**Goal of the exercise**
Retype, word for word, each line between the lines holding "ATOM 1 N N ." and "ATOM 10 N N", inclusive, and leave the rest of the data alone.
Provided data START
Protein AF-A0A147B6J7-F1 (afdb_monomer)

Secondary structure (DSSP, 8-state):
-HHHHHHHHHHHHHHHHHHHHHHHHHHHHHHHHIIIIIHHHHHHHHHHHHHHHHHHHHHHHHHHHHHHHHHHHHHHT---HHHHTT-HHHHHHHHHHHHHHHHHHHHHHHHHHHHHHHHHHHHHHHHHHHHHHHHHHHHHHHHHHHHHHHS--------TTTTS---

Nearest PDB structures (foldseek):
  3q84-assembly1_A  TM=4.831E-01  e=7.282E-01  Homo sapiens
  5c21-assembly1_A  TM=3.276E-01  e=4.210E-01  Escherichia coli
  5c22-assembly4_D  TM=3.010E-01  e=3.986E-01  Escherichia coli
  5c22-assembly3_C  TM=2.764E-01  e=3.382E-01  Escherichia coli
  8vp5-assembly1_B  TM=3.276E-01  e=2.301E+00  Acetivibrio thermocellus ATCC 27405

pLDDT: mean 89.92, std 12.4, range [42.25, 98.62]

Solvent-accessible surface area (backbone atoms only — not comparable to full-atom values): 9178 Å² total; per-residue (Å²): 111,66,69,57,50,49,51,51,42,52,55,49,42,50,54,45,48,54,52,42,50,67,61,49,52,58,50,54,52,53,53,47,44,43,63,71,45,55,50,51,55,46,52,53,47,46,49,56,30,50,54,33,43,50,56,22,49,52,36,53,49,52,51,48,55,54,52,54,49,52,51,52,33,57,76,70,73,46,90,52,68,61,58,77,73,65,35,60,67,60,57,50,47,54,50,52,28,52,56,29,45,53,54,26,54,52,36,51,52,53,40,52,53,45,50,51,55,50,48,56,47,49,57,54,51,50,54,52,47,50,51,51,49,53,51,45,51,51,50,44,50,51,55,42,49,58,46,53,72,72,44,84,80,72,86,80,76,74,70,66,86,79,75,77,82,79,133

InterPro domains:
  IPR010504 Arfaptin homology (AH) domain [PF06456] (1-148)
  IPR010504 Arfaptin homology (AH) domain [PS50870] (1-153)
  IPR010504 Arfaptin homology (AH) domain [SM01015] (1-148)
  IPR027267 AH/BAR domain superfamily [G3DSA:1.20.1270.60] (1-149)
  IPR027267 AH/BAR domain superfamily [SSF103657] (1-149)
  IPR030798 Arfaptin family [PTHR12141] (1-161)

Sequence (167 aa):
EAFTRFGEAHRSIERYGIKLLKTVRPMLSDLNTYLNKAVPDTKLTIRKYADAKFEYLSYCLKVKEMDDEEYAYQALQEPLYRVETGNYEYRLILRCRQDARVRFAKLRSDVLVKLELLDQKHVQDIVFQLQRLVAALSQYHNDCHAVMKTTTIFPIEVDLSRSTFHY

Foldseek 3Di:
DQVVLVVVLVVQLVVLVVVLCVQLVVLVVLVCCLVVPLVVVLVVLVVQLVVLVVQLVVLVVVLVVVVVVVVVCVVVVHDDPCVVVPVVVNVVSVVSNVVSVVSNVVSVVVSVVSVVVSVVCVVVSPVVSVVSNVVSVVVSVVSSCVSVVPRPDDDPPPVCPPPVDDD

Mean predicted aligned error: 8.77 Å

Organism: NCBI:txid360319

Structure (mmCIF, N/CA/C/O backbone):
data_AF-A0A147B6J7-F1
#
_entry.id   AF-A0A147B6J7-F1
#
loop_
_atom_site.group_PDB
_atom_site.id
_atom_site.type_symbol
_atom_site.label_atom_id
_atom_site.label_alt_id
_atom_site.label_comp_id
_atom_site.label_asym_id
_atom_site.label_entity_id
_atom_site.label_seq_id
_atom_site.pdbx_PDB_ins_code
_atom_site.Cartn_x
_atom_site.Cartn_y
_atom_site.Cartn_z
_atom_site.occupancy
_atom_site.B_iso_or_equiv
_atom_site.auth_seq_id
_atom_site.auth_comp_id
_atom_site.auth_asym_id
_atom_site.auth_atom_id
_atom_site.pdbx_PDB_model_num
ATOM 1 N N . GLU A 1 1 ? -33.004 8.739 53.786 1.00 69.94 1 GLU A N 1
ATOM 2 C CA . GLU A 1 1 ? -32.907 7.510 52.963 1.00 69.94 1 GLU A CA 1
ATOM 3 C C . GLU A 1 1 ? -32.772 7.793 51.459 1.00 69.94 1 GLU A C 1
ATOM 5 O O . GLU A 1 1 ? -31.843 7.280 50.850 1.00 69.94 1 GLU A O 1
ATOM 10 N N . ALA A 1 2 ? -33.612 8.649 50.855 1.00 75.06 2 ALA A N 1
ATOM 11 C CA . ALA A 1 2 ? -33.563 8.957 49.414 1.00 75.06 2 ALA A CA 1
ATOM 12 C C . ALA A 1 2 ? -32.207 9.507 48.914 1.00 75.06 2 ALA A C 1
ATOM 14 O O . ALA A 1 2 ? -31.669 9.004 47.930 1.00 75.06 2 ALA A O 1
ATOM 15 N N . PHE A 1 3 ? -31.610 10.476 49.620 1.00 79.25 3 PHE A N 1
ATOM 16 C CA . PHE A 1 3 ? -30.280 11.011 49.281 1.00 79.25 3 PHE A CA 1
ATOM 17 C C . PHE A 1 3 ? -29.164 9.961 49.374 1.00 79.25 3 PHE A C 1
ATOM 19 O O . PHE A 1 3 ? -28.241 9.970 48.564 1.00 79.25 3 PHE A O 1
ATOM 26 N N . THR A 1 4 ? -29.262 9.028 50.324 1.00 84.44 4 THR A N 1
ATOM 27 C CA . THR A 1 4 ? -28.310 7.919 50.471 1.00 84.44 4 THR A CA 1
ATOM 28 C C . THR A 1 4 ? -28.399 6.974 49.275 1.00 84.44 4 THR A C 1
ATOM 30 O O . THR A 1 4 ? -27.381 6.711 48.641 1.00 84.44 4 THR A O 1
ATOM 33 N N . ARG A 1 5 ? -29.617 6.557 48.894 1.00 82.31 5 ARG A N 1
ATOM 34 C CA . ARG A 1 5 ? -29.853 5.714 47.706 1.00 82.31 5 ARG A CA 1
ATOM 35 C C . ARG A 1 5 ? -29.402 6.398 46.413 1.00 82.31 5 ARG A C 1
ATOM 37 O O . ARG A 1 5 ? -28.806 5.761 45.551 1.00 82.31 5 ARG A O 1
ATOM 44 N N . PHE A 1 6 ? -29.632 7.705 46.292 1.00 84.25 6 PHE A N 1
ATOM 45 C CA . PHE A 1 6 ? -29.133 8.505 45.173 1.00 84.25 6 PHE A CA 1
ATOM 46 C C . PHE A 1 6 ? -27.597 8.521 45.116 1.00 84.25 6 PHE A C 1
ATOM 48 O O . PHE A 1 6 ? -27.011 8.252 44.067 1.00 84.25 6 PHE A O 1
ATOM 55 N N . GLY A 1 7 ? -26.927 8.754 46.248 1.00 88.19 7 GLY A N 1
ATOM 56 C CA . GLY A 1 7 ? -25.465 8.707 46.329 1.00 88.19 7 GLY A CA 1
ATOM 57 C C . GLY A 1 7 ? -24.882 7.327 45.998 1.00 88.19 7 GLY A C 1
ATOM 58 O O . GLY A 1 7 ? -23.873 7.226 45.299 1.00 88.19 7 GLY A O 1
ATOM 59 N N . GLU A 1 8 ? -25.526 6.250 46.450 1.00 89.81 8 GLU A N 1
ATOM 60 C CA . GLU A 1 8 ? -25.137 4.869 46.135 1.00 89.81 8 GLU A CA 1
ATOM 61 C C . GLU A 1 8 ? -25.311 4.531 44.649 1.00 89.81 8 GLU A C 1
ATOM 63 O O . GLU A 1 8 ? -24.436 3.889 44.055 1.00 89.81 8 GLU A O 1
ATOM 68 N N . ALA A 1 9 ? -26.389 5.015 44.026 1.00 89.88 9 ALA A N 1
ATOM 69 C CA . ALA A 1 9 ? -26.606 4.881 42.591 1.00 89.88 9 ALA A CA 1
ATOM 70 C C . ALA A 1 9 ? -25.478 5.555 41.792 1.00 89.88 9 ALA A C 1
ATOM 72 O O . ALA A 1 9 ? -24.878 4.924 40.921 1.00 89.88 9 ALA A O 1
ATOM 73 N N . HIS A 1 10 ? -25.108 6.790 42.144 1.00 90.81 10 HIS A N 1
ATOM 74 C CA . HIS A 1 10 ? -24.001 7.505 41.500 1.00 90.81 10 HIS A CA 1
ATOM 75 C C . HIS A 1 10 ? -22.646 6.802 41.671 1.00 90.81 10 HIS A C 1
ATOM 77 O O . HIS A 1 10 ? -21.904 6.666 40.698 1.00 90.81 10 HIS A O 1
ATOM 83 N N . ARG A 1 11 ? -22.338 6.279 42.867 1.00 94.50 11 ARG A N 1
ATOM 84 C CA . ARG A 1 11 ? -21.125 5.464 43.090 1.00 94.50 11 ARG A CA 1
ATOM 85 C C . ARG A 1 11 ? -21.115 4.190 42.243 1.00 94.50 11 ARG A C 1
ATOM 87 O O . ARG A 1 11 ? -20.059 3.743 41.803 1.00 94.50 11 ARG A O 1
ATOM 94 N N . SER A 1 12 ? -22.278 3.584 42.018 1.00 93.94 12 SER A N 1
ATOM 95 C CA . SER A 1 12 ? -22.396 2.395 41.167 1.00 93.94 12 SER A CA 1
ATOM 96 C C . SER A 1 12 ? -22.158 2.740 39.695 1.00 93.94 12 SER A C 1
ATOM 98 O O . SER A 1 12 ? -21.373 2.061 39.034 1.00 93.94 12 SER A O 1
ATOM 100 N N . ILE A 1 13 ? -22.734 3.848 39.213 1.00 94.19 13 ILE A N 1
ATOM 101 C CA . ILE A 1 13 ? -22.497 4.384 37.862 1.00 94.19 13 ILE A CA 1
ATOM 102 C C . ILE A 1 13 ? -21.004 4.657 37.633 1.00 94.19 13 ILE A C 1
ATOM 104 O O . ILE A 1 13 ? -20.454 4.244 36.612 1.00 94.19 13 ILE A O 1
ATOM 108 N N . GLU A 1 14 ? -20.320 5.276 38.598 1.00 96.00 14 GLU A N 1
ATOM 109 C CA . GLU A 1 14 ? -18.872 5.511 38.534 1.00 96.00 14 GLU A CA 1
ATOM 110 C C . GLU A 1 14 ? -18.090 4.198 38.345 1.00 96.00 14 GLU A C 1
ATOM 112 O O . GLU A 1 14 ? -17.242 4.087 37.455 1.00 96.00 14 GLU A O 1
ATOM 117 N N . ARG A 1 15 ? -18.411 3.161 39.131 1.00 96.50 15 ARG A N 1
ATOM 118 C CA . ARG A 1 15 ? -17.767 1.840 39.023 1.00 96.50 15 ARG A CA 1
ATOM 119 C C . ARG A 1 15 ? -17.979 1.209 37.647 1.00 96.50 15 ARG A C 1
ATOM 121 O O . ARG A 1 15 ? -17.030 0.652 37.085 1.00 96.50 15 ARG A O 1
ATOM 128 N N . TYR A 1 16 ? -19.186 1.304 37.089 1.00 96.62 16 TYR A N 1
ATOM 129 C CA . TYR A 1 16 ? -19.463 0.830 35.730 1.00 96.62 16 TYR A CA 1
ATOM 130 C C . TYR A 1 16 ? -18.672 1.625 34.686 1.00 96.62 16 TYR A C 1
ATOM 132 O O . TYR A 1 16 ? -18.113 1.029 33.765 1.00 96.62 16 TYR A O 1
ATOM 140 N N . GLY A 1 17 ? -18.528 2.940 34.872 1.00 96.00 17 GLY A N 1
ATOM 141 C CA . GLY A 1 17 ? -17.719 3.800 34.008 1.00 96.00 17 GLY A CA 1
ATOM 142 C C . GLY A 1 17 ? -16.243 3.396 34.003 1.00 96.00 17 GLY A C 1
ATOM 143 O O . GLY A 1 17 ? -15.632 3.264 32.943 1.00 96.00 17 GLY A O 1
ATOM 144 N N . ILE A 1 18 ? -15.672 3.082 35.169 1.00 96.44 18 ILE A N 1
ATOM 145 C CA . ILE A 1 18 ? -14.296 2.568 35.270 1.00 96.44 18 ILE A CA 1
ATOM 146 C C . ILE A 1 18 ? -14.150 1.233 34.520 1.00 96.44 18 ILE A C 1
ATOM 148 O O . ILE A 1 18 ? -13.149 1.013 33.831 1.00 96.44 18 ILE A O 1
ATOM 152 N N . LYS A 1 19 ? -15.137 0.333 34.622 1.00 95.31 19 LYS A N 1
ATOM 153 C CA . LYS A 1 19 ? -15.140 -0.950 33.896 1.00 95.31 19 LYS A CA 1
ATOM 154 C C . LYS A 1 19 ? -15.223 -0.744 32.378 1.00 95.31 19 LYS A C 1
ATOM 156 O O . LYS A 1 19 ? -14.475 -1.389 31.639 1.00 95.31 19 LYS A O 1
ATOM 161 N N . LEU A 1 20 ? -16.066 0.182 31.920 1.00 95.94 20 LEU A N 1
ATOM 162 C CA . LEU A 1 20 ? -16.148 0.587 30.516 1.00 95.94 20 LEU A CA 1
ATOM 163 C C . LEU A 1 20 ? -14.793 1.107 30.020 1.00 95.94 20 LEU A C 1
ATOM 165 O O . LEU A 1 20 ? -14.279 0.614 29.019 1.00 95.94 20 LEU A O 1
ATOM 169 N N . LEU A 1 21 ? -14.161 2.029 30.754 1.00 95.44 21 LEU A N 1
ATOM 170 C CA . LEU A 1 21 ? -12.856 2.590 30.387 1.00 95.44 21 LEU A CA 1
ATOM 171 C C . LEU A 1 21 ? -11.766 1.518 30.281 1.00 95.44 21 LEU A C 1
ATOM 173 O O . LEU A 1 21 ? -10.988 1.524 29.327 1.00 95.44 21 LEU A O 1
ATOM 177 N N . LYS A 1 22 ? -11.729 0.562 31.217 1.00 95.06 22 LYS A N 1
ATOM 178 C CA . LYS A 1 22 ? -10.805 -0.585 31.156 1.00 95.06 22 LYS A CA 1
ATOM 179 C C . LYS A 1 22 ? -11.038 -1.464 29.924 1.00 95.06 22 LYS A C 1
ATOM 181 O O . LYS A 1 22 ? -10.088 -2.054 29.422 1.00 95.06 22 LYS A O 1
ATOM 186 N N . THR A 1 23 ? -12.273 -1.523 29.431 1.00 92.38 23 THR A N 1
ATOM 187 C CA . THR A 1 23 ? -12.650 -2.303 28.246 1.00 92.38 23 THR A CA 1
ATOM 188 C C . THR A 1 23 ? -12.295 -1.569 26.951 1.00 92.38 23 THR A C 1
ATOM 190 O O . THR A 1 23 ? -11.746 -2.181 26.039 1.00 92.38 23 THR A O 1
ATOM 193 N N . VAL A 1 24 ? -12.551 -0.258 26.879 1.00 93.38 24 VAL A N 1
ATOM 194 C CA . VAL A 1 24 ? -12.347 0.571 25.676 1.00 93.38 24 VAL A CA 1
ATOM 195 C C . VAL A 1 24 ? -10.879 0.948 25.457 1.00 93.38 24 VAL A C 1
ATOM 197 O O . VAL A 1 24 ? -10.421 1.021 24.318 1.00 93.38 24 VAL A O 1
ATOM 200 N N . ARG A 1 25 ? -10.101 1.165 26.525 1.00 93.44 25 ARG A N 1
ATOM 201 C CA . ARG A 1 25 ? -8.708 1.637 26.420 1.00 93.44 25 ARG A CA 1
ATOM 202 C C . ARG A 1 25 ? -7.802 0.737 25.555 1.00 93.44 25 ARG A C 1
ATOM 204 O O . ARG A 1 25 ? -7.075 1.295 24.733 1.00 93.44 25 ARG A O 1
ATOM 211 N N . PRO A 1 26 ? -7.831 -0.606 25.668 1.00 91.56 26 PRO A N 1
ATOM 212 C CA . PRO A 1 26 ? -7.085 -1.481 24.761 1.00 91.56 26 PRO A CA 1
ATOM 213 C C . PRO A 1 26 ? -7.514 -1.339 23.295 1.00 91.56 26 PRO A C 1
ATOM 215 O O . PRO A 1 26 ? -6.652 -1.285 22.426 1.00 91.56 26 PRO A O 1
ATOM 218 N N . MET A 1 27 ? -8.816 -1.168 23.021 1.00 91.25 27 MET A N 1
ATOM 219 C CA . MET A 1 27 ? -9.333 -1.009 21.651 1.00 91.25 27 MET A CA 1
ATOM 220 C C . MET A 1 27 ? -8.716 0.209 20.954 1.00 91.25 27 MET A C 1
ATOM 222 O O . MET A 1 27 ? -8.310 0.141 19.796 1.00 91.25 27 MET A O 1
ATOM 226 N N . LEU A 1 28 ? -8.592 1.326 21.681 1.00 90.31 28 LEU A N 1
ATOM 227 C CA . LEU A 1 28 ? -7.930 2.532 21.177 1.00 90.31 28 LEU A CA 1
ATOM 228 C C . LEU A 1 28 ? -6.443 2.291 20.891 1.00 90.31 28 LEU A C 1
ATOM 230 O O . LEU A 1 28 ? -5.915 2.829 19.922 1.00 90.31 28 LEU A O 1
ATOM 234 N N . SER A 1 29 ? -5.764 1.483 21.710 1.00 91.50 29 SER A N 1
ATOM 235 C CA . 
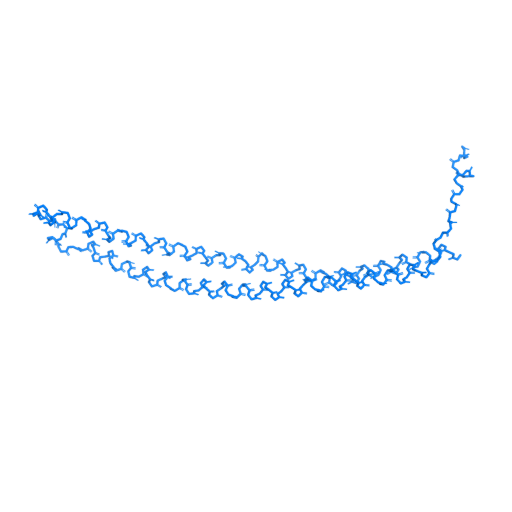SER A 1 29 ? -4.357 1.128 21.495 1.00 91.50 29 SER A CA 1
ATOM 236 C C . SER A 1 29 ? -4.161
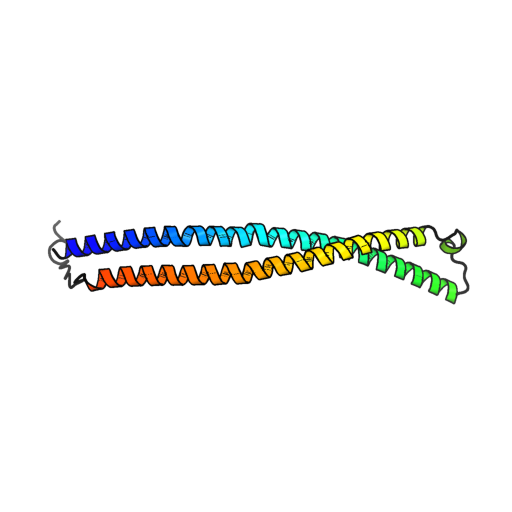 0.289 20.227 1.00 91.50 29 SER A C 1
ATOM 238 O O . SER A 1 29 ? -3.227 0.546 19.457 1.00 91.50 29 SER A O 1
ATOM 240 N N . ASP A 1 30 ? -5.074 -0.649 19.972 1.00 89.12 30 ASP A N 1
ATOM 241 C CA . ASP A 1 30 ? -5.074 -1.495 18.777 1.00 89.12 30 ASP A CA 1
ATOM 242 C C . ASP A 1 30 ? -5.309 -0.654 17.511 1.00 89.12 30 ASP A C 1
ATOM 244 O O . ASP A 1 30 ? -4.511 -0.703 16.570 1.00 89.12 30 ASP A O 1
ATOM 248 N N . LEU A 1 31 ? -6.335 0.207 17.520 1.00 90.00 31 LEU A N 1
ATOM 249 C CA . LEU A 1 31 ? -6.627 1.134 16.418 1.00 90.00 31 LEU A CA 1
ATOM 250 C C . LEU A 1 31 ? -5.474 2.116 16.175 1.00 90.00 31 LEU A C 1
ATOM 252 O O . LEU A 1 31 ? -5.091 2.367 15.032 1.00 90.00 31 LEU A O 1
Provided data END
**Written answer**
ATOM 1 N N . GLU A 1 1 ? -33.004 8.739 53.786 1.00 69.94 1 GLU A N 1
ATOM 2 C CA . GLU A 1 1 ? -32.907 7.510 52.963 1.00 69.94 1 GLU A CA 1
ATOM 3 C C . GLU A 1 1 ? -32.772 7.793 51.459 1.00 69.94 1 GLU A C 1
ATOM 5 O O . GLU A 1 1 ? -31.843 7.280 50.850 1.00 69.94 1 GLU A O 1
ATOM 10 N N . ALA A 1 2 ? -33.612 8.649 50.855 1.00 75.06 2 ALA A N 1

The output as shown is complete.